Problem statement: In the material below, the required lines run from the one containing "ATOM 20 O O" through the one containing "ATOM 25 O O". Copy those lines exactly, ends included, and nothing else.

Entries provided: Begin

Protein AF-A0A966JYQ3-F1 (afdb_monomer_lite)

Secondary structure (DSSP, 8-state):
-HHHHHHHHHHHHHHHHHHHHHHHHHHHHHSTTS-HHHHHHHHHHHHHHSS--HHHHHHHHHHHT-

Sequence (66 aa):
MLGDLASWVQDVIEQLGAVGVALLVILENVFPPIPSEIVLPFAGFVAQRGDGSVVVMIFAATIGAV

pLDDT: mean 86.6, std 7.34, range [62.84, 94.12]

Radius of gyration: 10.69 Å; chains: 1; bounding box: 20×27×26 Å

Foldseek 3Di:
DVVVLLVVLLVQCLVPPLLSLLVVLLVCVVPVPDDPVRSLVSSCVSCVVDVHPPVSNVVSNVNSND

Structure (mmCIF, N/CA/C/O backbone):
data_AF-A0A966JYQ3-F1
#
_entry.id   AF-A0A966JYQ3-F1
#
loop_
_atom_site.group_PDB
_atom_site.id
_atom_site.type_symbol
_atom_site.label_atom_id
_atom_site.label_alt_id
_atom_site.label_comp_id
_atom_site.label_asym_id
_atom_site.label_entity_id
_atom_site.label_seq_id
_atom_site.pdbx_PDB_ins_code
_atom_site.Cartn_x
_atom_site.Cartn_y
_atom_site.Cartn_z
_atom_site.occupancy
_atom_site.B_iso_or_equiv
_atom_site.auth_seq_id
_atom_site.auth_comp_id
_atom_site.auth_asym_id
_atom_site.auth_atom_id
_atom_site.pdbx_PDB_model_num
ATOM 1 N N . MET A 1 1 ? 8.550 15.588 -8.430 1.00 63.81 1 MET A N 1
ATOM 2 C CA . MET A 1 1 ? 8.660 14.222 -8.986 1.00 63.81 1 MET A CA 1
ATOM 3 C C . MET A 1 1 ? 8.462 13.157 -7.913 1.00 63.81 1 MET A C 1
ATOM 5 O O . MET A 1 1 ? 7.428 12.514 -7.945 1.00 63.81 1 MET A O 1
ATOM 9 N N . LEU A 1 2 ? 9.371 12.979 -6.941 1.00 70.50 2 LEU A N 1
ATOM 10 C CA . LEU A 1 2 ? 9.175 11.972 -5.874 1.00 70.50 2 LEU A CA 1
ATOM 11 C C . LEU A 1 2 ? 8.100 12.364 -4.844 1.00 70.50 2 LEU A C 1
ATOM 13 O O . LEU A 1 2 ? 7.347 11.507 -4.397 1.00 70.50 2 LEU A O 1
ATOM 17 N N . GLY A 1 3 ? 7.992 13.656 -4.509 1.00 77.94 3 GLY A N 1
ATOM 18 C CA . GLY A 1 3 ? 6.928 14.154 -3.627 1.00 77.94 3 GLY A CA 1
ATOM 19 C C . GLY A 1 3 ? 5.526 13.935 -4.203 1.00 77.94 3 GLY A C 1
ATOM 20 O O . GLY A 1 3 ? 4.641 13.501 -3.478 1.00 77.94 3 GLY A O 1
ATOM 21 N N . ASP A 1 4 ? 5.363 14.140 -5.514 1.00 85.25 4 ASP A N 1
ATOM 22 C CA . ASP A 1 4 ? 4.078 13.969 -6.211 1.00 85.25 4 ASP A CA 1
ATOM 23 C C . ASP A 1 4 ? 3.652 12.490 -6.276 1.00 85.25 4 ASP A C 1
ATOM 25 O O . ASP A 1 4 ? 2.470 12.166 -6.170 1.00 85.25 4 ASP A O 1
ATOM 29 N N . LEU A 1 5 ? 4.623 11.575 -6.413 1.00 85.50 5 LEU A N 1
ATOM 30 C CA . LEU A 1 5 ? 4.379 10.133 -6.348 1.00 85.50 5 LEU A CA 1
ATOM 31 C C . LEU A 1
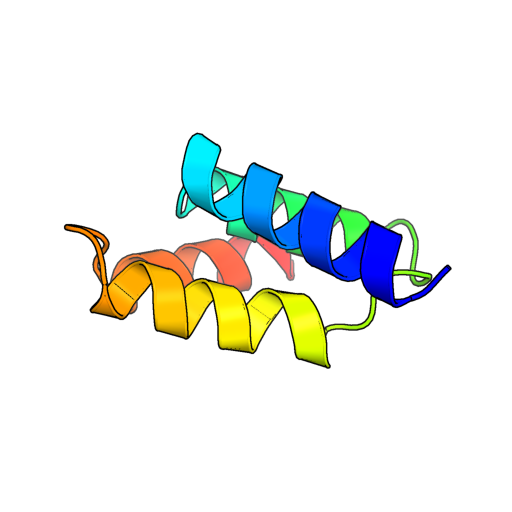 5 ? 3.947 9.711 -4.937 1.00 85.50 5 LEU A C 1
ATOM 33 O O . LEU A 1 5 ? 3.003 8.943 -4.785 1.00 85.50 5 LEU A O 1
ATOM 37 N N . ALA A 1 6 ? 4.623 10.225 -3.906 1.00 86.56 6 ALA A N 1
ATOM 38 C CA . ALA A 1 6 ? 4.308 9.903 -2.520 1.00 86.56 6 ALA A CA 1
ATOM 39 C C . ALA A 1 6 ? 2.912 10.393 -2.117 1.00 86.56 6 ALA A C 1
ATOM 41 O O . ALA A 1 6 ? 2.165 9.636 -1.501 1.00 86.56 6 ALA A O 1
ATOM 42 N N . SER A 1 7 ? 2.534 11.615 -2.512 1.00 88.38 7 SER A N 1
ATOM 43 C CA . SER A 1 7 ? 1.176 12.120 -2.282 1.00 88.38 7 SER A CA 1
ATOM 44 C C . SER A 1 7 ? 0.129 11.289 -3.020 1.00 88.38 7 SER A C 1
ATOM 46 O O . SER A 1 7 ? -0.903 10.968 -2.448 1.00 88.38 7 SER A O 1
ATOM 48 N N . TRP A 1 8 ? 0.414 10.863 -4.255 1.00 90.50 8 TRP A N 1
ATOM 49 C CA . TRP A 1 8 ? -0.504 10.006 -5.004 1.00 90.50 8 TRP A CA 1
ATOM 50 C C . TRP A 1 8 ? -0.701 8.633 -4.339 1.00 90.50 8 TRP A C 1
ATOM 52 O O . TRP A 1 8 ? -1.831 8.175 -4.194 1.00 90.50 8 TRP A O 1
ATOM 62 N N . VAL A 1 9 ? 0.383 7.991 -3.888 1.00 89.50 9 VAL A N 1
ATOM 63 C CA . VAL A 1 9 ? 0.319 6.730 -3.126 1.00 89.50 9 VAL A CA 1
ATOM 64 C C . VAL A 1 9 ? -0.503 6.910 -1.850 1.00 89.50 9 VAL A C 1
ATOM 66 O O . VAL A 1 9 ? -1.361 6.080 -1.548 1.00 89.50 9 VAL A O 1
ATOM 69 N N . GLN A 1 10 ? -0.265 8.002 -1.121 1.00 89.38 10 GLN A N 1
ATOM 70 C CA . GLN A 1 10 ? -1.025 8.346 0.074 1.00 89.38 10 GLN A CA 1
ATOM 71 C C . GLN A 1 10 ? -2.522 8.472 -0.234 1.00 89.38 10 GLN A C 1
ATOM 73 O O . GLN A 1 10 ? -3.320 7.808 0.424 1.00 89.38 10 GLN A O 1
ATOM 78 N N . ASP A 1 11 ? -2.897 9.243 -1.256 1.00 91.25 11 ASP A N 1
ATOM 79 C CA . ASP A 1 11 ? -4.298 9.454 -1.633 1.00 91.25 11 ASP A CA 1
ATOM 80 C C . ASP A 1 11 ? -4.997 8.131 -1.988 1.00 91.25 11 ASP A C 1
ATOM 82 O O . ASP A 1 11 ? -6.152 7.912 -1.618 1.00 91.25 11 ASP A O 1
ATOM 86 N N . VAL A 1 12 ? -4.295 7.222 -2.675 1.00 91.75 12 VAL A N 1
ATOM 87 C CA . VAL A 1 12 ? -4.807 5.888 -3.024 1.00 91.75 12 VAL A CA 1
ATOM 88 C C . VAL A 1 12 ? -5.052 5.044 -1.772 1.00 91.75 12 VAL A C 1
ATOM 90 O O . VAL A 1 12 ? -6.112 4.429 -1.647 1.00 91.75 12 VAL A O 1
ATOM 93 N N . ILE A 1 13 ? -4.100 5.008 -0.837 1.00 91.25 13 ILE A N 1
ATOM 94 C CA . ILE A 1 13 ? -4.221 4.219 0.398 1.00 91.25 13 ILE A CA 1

Entries provided: End

Exercise response:
ATOM 20 O O . GLY A 1 3 ? 4.641 13.501 -3.478 1.00 77.94 3 GLY A O 1
ATOM 21 N N . ASP A 1 4 ? 5.363 14.140 -5.514 1.00 85.25 4 ASP A N 1
ATOM 22 C CA . ASP A 1 4 ? 4.078 13.969 -6.211 1.00 85.25 4 ASP A CA 1
ATOM 23 C C . ASP A 1 4 ? 3.652 12.490 -6.276 1.00 85.25 4 ASP A C 1
ATOM 25 O O . ASP A 1 4 ? 2.470 12.166 -6.170 1.00 85.25 4 ASP A O 1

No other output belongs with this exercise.